⟨

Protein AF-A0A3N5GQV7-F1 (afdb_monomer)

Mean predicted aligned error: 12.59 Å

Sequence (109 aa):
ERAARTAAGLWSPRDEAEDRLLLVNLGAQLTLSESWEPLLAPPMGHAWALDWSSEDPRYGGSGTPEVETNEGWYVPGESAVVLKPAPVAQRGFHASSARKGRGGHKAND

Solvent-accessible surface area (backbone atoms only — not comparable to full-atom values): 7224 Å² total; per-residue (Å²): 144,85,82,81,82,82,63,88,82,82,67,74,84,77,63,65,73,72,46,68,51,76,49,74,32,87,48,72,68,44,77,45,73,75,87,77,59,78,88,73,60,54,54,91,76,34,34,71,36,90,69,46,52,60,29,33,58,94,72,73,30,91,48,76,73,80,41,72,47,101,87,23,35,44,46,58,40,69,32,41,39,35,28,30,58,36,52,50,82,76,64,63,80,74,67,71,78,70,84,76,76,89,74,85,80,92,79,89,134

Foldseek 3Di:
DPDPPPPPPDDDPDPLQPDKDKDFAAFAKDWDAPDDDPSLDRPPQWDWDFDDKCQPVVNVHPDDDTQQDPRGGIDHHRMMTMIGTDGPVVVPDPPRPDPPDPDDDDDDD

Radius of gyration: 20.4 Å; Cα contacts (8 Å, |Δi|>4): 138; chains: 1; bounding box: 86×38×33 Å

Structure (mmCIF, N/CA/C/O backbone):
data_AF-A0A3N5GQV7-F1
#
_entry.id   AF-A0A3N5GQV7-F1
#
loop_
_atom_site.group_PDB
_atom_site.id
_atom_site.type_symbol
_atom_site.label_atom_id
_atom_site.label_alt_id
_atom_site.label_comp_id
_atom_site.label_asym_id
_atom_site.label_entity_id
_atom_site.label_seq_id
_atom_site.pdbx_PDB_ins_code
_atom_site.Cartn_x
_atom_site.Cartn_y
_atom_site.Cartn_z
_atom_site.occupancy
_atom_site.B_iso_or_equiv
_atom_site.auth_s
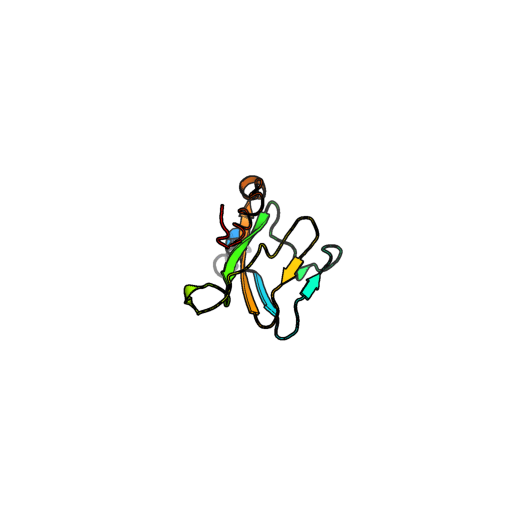eq_id
_atom_site.auth_comp_id
_atom_site.auth_asym_id
_atom_site.auth_atom_id
_atom_site.pdbx_PDB_model_num
ATOM 1 N N . GLU A 1 1 ? 41.208 -19.243 -16.491 1.00 50.00 1 GLU A N 1
ATOM 2 C CA . GLU A 1 1 ? 40.423 -20.390 -15.987 1.00 50.00 1 GLU A CA 1
ATOM 3 C C . GLU A 1 1 ? 40.739 -20.613 -14.498 1.00 50.00 1 GLU A C 1
ATOM 5 O O . GLU A 1 1 ? 41.808 -21.130 -14.222 1.00 50.00 1 GLU A O 1
ATOM 10 N N . ARG A 1 2 ? 39.905 -20.110 -13.556 1.00 46.09 2 ARG A N 1
ATOM 11 C CA . ARG A 1 2 ? 39.776 -20.528 -12.119 1.00 46.09 2 ARG A CA 1
ATOM 12 C C . ARG A 1 2 ? 39.124 -19.521 -11.141 1.00 46.09 2 ARG A C 1
ATOM 14 O O . ARG A 1 2 ? 39.041 -19.841 -9.966 1.00 46.09 2 ARG A O 1
ATOM 21 N N . ALA A 1 3 ? 38.587 -18.374 -11.571 1.00 45.53 3 ALA A N 1
ATOM 22 C CA . ALA A 1 3 ? 37.882 -17.455 -10.651 1.00 45.53 3 ALA A CA 1
ATOM 23 C C . ALA A 1 3 ? 36.337 -17.530 -10.703 1.00 45.53 3 ALA A C 1
ATOM 25 O O . ALA A 1 3 ? 35.670 -17.023 -9.813 1.00 45.53 3 ALA A O 1
ATOM 26 N N . ALA A 1 4 ? 35.748 -18.188 -11.709 1.00 44.06 4 ALA A N 1
ATOM 27 C CA . ALA A 1 4 ? 34.297 -18.14
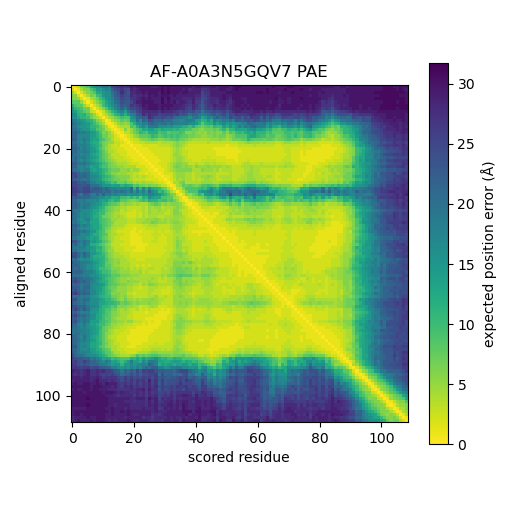6 -11.949 1.00 44.06 4 ALA A CA 1
ATOM 28 C C . ALA A 1 4 ? 33.473 -19.240 -11.232 1.00 44.06 4 ALA A C 1
ATOM 30 O O . ALA A 1 4 ? 32.266 -19.317 -11.431 1.00 44.06 4 ALA A O 1
ATOM 31 N N . ARG A 1 5 ? 34.089 -20.115 -10.421 1.00 50.06 5 ARG A N 1
ATOM 32 C CA . ARG A 1 5 ? 33.424 -21.333 -9.905 1.00 50.06 5 ARG A CA 1
ATOM 33 C C . ARG A 1 5 ? 32.913 -21.275 -8.462 1.00 50.06 5 ARG A C 1
ATOM 35 O O . ARG A 1 5 ? 32.460 -22.303 -7.972 1.00 50.06 5 ARG A O 1
ATOM 42 N N . THR A 1 6 ? 32.926 -20.115 -7.803 1.00 52.88 6 THR A N 1
ATOM 43 C CA . THR A 1 6 ? 32.593 -20.028 -6.363 1.00 52.88 6 THR A CA 1
ATOM 44 C C . THR A 1 6 ? 31.457 -19.062 -6.009 1.00 52.88 6 THR A C 1
ATOM 46 O O . THR A 1 6 ? 31.156 -18.906 -4.834 1.00 52.88 6 THR A O 1
ATOM 49 N N . ALA A 1 7 ? 30.791 -18.441 -6.989 1.00 49.56 7 ALA A N 1
ATOM 50 C CA . ALA A 1 7 ? 29.690 -17.495 -6.741 1.00 49.56 7 ALA A CA 1
ATOM 51 C C . ALA A 1 7 ? 28.338 -17.920 -7.351 1.00 49.56 7 ALA A C 1
ATOM 53 O O . ALA A 1 7 ? 27.361 -17.191 -7.244 1.00 49.56 7 ALA A O 1
ATOM 54 N N . ALA A 1 8 ? 28.258 -19.102 -7.970 1.00 53.56 8 ALA A N 1
ATOM 55 C CA . ALA A 1 8 ? 27.087 -19.551 -8.732 1.00 53.56 8 ALA A CA 1
ATOM 56 C C . ALA A 1 8 ? 25.937 -20.140 -7.880 1.00 53.56 8 ALA A C 1
ATOM 58 O O . ALA A 1 8 ? 25.062 -20.805 -8.420 1.00 53.56 8 ALA A O 1
ATOM 59 N N . GLY A 1 9 ? 25.935 -19.934 -6.559 1.00 55.75 9 GLY A N 1
ATOM 60 C CA . GLY A 1 9 ? 24.905 -20.502 -5.678 1.00 55.75 9 GLY A CA 1
ATOM 61 C C . GLY A 1 9 ? 24.552 -19.683 -4.440 1.00 55.75 9 GLY A C 1
ATOM 62 O O . GLY A 1 9 ? 23.800 -20.184 -3.614 1.00 55.75 9 GLY A O 1
ATOM 63 N N . LEU A 1 10 ? 25.085 -18.464 -4.278 1.00 60.91 10 LEU A N 1
ATOM 64 C CA . LEU A 1 10 ? 24.870 -17.683 -3.049 1.00 60.91 10 LEU A CA 1
ATOM 65 C C . LEU A 1 10 ? 24.099 -16.374 -3.230 1.00 60.91 10 LEU A C 1
ATOM 67 O O . LEU A 1 10 ? 23.665 -15.797 -2.240 1.00 60.91 10 LEU A O 1
ATOM 71 N N . TRP A 1 11 ? 23.878 -15.919 -4.462 1.00 60.81 11 TRP A N 1
ATOM 72 C CA . TRP A 1 11 ? 22.927 -14.847 -4.723 1.00 60.81 11 TRP A CA 1
ATOM 73 C C . TRP A 1 11 ? 22.378 -15.009 -6.142 1.00 60.81 11 TRP A C 1
ATOM 75 O O . TRP A 1 11 ? 23.120 -14.989 -7.122 1.00 60.81 11 TRP A O 1
ATOM 85 N N . SER A 1 12 ? 21.076 -15.249 -6.251 1.00 64.12 12 SER A N 1
ATOM 86 C CA . SER A 1 12 ? 20.370 -14.901 -7.480 1.00 64.12 12 SER A CA 1
ATOM 87 C C . SER A 1 12 ? 20.099 -13.398 -7.400 1.00 64.12 12 SER A C 1
ATOM 89 O O . SER A 1 12 ? 19.782 -12.929 -6.299 1.00 64.12 12 SER A O 1
ATOM 91 N N . PRO A 1 13 ? 20.207 -12.631 -8.501 1.00 66.12 13 PRO A N 1
ATOM 92 C CA . PRO A 1 13 ? 19.643 -11.288 -8.540 1.00 66.12 13 PRO A CA 1
ATOM 93 C C . PRO A 1 13 ? 18.203 -11.364 -8.034 1.00 66.12 13 PRO A C 1
ATOM 95 O O . PRO A 1 13 ? 17.451 -12.236 -8.480 1.00 66.12 13 PRO A O 1
ATOM 98 N N . ARG A 1 14 ? 17.855 -10.537 -7.041 1.00 69.81 14 ARG A N 1
ATOM 99 C CA . ARG A 1 14 ? 16.462 -10.447 -6.605 1.00 69.81 14 ARG A CA 1
ATOM 100 C C . ARG A 1 14 ? 15.653 -9.906 -7.769 1.00 69.81 14 ARG A C 1
ATOM 102 O O . ARG A 1 14 ? 16.081 -8.965 -8.431 1.00 69.81 14 ARG A O 1
ATOM 109 N N . ASP A 1 15 ? 14.506 -10.519 -8.005 1.00 78.31 15 ASP A N 1
ATOM 110 C CA . ASP A 1 15 ? 13.497 -9.915 -8.853 1.00 78.31 15 ASP A CA 1
ATOM 111 C C . ASP A 1 15 ? 12.863 -8.770 -8.054 1.00 78.31 15 ASP A C 1
ATOM 113 O O . ASP A 1 15 ? 12.125 -9.015 -7.103 1.00 78.31 15 ASP A O 1
ATOM 117 N N . GLU A 1 16 ? 13.210 -7.522 -8.377 1.00 73.56 16 GLU A N 1
ATOM 118 C CA . GLU A 1 16 ? 12.683 -6.335 -7.683 1.00 73.56 16 GLU A CA 1
ATOM 119 C C . GLU A 1 16 ? 11.150 -6.226 -7.811 1.00 73.56 16 GLU A C 1
ATOM 121 O O . GLU A 1 16 ? 10.508 -5.560 -7.000 1.00 73.56 16 GLU A O 1
ATOM 126 N N . ALA A 1 17 ? 10.527 -6.922 -8.775 1.00 77.00 17 ALA A N 1
ATOM 127 C CA . ALA A 1 17 ? 9.068 -7.011 -8.876 1.00 77.00 17 ALA A CA 1
ATOM 128 C C . ALA A 1 17 ? 8.427 -7.797 -7.709 1.00 77.00 17 ALA A C 1
ATOM 130 O O . ALA A 1 17 ? 7.228 -7.660 -7.434 1.00 77.00 17 ALA A O 1
ATOM 131 N N . GLU A 1 18 ? 9.217 -8.587 -6.979 1.00 84.00 18 GLU A N 1
ATOM 132 C CA . GLU A 1 18 ? 8.773 -9.344 -5.805 1.00 84.00 18 GLU A CA 1
ATOM 133 C C . GLU A 1 18 ? 8.904 -8.557 -4.491 1.00 84.00 18 GLU A C 1
ATOM 135 O O . GLU A 1 18 ? 8.394 -9.003 -3.459 1.00 84.00 18 GLU A O 1
ATOM 140 N N . ASP A 1 19 ? 9.519 -7.372 -4.504 1.00 88.00 19 ASP A N 1
ATOM 141 C CA . ASP A 1 19 ? 9.629 -6.551 -3.299 1.00 88.00 19 ASP A CA 1
ATOM 142 C C . ASP A 1 19 ? 8.243 -6.070 -2.834 1.00 88.00 19 ASP A C 1
ATOM 144 O O . ASP A 1 19 ? 7.303 -5.924 -3.617 1.00 88.00 19 ASP A O 1
ATOM 148 N N . ARG A 1 20 ? 8.075 -5.865 -1.525 1.00 92.62 20 ARG A N 1
ATOM 149 C CA . ARG A 1 20 ? 6.838 -5.344 -0.924 1.00 92.62 20 ARG A CA 1
ATOM 150 C C . ARG A 1 20 ? 7.187 -4.269 0.087 1.00 92.62 20 ARG A C 1
ATOM 152 O O . ARG A 1 20 ? 8.100 -4.453 0.892 1.00 92.62 20 ARG A O 1
ATOM 159 N N . LEU A 1 21 ? 6.424 -3.183 0.080 1.00 92.81 21 LEU A N 1
ATOM 160 C CA . LEU A 1 21 ? 6.530 -2.129 1.082 1.00 92.81 21 LEU A CA 1
ATOM 161 C C . LEU A 1 21 ? 5.438 -2.333 2.134 1.00 92.81 21 LEU A C 1
ATOM 163 O O . LEU A 1 21 ? 4.254 -2.340 1.806 1.00 92.81 21 LEU A O 1
ATOM 167 N N . LEU A 1 22 ? 5.839 -2.501 3.395 1.00 95.06 22 LEU A N 1
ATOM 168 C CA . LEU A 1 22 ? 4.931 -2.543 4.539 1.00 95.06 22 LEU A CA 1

⟩

▶ _TASK OBJECTIVE_: What is asked for is an exact copy of the lines above from the one containing "ATOM 135 O O" through the one containing "ATOM 144 O O", and only those.

▶ _YOUR SOLUTION_:
ATOM 135 O O . GLU A 1 18 ? 8.394 -9.003 -3.459 1.00 84.00 18 GLU A O 1
ATOM 140 N N . ASP A 1 19 ? 9.519 -7.372 -4.504 1.00 88.00 19 ASP A N 1
ATOM 141 C CA . ASP A 1 19 ? 9.629 -6.551 -3.299 1.00 88.00 19 ASP A CA 1
ATOM 142 C C . ASP A 1 19 ? 8.243 -6.070 -2.834 1.00 88.00 19 ASP A C 1
ATOM 144 O O . ASP A 1 19 ? 7.303 -5.924 -3.617 1.00 88.00 19 ASP A O 1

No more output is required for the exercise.